Tabip Odası`nın önerileri
Çanakkale Tabip Odası olarak deprem ile ilgili önerilerini de kamuoyu ile paylaşan Görgün şu şekilde konuştu: “Çanakkale Tabip Odası olarak önerilerimiz; olağandışı durumlara hazırlık evde başlar. Okulda, hastanelerde, kurumlarda devam eder. Hastane afet planlarımız ve tatbikatları en kısa sürede güncellenmeli ve uygulanmalıdır. Kriz yönetimi çoklu disiplinli bir yapıdır. Tek başına bir kurum yapamaz.

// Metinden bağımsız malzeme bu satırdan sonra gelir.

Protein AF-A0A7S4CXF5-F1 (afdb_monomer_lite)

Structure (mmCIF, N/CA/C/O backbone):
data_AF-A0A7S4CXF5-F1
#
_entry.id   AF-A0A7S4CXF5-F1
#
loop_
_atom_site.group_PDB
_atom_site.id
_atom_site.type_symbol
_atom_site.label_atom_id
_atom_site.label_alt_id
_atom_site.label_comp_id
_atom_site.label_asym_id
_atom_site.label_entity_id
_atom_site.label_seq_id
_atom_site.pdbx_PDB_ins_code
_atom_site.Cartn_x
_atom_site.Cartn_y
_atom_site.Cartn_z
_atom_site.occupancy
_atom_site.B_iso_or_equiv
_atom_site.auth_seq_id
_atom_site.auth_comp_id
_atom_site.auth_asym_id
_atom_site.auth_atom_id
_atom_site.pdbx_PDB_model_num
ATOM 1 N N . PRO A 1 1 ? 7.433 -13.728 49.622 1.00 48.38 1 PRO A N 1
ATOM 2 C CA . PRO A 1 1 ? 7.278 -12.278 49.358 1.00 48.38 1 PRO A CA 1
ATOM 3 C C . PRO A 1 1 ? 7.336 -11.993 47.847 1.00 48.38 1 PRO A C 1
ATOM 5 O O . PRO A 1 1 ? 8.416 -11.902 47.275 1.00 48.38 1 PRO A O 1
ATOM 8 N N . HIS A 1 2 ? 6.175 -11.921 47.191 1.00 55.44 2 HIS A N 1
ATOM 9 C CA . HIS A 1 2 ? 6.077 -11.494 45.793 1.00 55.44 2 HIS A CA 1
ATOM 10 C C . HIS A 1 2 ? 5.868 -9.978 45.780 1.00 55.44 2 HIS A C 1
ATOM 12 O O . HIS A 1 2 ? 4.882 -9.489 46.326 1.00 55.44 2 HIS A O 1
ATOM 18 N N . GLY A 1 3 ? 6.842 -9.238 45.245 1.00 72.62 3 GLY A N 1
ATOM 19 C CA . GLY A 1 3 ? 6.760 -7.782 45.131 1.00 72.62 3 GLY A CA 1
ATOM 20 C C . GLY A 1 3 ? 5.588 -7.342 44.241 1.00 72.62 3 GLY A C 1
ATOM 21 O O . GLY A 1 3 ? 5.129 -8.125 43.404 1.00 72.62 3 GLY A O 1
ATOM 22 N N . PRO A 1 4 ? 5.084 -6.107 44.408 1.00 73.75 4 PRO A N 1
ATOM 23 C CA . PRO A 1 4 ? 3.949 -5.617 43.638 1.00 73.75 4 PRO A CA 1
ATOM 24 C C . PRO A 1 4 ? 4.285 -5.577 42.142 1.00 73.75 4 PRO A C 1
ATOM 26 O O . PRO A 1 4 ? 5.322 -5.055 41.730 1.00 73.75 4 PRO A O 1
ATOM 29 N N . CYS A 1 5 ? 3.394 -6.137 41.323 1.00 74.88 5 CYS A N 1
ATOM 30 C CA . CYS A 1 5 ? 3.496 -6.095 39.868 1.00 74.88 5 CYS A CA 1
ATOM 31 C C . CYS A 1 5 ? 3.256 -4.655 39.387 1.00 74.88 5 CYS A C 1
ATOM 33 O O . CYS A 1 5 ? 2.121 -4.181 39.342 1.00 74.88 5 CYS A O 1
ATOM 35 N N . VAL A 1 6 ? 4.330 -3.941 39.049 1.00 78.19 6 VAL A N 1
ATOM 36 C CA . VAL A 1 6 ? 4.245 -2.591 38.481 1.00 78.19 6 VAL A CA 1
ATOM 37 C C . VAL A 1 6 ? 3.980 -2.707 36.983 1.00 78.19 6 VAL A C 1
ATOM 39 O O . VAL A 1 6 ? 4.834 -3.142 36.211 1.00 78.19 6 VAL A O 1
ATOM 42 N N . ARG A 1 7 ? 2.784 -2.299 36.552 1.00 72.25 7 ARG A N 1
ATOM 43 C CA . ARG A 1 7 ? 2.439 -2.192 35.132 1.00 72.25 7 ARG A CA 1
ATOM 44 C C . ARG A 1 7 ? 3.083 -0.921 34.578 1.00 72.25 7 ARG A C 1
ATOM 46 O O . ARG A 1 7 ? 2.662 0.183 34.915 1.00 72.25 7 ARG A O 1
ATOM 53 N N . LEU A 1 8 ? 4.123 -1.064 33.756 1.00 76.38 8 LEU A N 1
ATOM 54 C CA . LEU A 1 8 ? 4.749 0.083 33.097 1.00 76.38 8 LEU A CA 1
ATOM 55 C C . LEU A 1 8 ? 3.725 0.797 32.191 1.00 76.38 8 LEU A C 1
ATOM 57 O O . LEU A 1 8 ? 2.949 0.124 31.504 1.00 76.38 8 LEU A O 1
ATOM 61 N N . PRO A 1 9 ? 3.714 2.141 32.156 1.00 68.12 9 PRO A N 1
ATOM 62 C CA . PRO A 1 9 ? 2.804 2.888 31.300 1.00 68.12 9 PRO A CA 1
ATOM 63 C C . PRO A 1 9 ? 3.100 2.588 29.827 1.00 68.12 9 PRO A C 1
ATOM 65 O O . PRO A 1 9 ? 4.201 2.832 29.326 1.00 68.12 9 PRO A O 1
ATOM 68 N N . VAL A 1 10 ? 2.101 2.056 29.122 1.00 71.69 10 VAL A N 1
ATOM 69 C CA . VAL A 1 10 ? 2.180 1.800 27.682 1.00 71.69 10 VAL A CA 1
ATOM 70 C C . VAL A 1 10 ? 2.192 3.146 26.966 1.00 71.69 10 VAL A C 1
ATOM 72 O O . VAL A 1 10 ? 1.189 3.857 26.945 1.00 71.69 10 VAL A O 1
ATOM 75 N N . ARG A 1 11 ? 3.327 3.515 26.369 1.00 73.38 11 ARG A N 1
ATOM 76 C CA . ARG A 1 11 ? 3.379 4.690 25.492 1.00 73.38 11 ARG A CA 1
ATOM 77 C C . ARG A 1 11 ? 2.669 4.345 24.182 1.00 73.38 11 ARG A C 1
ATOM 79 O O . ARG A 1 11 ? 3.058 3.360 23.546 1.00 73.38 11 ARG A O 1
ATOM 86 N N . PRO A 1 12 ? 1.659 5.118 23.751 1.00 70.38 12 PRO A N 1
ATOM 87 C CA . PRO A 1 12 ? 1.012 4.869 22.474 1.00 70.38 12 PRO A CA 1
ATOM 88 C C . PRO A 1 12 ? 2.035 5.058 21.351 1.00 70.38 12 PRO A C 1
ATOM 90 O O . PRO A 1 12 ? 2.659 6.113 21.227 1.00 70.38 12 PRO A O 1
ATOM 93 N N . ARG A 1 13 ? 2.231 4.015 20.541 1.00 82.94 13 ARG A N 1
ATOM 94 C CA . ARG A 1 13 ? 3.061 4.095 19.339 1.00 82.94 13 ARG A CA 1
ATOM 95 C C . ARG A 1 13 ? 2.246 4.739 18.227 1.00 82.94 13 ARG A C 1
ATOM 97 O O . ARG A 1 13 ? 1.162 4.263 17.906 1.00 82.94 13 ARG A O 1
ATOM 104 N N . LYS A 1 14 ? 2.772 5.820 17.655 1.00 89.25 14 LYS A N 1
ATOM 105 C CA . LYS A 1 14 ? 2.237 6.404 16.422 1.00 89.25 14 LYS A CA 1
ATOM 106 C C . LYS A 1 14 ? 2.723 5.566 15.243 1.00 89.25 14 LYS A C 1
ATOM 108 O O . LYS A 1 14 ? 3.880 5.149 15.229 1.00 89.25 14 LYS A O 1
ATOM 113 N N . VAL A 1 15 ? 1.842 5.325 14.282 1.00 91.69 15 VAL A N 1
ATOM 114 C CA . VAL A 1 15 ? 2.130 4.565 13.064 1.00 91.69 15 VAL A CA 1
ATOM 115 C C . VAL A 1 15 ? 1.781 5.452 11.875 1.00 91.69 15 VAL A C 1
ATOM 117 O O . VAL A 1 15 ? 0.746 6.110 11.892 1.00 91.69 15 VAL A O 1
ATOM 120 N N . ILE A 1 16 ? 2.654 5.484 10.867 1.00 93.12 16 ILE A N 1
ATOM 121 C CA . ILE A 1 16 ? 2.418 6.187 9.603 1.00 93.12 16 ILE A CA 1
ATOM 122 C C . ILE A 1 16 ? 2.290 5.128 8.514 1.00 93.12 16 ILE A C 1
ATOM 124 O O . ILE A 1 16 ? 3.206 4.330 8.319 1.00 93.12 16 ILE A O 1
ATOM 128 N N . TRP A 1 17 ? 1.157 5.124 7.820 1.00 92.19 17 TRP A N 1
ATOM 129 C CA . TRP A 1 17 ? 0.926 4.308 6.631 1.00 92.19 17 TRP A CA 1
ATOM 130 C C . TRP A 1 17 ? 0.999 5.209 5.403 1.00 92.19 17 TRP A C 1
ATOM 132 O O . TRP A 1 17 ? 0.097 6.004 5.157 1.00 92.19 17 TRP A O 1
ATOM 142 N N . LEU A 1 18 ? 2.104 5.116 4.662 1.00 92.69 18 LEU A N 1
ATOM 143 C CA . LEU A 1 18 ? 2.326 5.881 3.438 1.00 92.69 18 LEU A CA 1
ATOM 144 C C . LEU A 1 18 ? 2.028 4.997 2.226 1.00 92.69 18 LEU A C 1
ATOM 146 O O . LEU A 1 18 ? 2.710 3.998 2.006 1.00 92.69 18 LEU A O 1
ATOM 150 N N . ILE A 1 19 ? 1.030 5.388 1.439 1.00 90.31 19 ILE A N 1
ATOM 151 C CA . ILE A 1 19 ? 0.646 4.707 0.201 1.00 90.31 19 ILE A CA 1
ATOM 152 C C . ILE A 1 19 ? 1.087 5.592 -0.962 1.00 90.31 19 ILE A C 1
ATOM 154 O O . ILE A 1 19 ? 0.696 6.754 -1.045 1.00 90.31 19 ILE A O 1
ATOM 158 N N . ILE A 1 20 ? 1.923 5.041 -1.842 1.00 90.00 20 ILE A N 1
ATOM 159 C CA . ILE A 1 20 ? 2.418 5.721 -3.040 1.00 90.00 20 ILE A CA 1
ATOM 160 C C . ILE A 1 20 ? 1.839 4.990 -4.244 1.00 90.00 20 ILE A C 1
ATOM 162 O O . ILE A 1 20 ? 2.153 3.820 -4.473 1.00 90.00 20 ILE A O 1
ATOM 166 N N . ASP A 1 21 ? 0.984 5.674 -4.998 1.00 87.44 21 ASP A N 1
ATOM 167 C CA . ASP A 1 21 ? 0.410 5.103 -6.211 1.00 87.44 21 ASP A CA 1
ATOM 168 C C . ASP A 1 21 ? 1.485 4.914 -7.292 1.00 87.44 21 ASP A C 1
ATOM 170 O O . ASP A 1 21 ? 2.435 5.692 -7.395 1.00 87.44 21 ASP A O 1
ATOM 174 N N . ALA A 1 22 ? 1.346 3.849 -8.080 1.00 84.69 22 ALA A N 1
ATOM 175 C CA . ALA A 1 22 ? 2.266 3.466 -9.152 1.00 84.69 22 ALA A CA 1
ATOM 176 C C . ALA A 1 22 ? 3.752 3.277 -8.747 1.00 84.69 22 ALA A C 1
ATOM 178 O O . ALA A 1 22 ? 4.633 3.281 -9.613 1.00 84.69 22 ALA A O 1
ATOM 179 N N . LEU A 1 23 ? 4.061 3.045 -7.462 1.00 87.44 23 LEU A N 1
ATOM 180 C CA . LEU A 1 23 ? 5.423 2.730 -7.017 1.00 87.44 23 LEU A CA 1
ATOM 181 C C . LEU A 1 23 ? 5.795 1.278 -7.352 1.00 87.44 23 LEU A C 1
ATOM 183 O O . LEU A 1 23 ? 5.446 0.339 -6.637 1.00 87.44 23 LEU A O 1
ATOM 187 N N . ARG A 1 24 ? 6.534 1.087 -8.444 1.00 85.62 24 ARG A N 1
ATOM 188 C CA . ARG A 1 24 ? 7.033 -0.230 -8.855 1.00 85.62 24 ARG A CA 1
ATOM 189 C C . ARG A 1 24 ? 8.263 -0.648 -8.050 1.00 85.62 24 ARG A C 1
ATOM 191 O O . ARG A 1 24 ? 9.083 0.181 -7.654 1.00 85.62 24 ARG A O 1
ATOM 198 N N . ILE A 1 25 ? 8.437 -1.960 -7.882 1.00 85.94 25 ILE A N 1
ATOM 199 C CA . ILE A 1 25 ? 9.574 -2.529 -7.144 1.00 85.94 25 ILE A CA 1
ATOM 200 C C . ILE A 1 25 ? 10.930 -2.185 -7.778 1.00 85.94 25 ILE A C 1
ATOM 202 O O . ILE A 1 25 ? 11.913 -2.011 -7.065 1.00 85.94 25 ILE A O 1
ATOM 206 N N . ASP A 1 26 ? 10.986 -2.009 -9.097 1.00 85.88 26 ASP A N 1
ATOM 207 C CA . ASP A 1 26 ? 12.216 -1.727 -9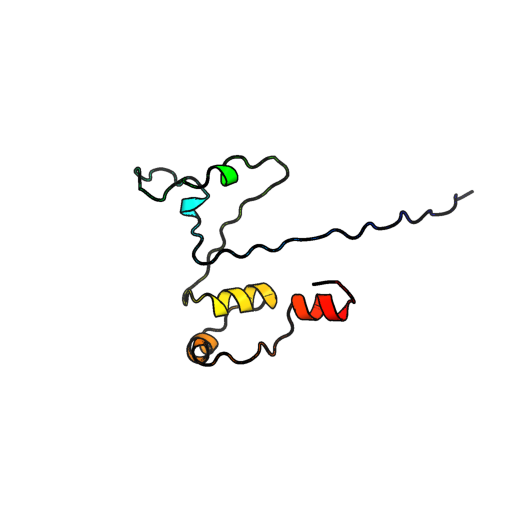.842 1.00 85.88 26 ASP A CA 1
ATOM 208 C C . ASP A 1 26 ? 12.720 -0.281 -9.707 1.00 85.88 26 ASP A C 1
ATOM 210 O O . ASP A 1 26 ? 13.820 0.047 -10.160 1.00 85.88 26 ASP A O 1
ATOM 214 N N . PHE A 1 27 ? 11.946 0.581 -9.043 1.00 86.31 27 PHE A N 1
ATOM 215 C CA . PHE A 1 27 ? 12.411 1.895 -8.596 1.00 86.31 27 PHE A CA 1
ATOM 216 C C . PHE A 1 27 ? 13.171 1.803 -7.262 1.00 86.31 27 PHE A C 1
ATOM 218 O O . PHE A 1 27 ? 14.054 2.625 -7.003 1.00 86.31 27 PHE A O 1
ATOM 225 N N . ALA A 1 28 ? 12.837 0.804 -6.434 1.00 83.94 28 ALA A N 1
ATOM 226 C CA . ALA A 1 28 ? 13.263 0.678 -5.040 1.00 83.94 28 ALA A CA 1
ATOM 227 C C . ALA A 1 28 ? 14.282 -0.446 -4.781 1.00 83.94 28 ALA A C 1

AFAD önderliğinde kurumlar arası işbirliği şarttır. Valilik kriz yönetiminin Başkanlığıdır. İl Olağandışı Durum Planları (İl Afet Planları) en kısa zamanda Çanakkale Halkı ile paylaşılmalıdır. Çanakkale İlini komşu İllere bağlayan ana arterler (karayolları) en kısa zamanda depremsellik ve genişleme olanakları açısından gözden geçirilmelidir. Valilik yeni bir “Olağan Dışı Durum” öncesinde İlimizin tatbikat planlarını tüm Çanakkale halkı ile birlikte denemelidir. Olağan dışı durumlarda bilgi akışı ve bilgilerin paylaşımı tek elden ve olabildiğince hızlı olmalıdır. Haber kaynağının güvenilir ve tek merkezli olması panikleri de önler. Unutmayalım bize yardım edecek komşu iller, komşularımız, eğitimli personel ve kurumlarımız da bizzat olağan dışı durumdan etkilenmiş olabilirler. Bugün tekrar afet öncesi dönemdeyiz. Yeni bir büyük depreme kadar; “Ne kadar vaktimiz var?” sorusunun cevabını biz bilmiyoruz. Yaşadığımız depremin uzmanlar tarafından “beklenen deprem” olarak tanımlanmış olmasına rağmen, deprem sırasında ve sonrasında yaşadıklarımız hiç de bunun kanıtı değildir. Yani halk depremin ne zaman ne büyüklükte ve şiddette olacağını bilmiyor, kestiremiyor maalesef. Bu nedenle Çanakkale Tabip Odası olarak toplumun tüm kesimlerini (Kamu kurumları, yerel yönetim,üniversite, meslek örgütleri, sivil toplum kuruluşları vd. ) bir gün mutlaka yeniden yaşayacağımız büyük bir deprem başta olmak üzere tüm afetlere karşı ortak hareket etmeye ve birlikte hazırlanmaya davet ediyoruz. Eğer bugün birlik olup yeterince hazırlanamazsak, bir gün büyük acıları bir kez daha paylaşmak zorunda kalacağımızı biliyoruz.”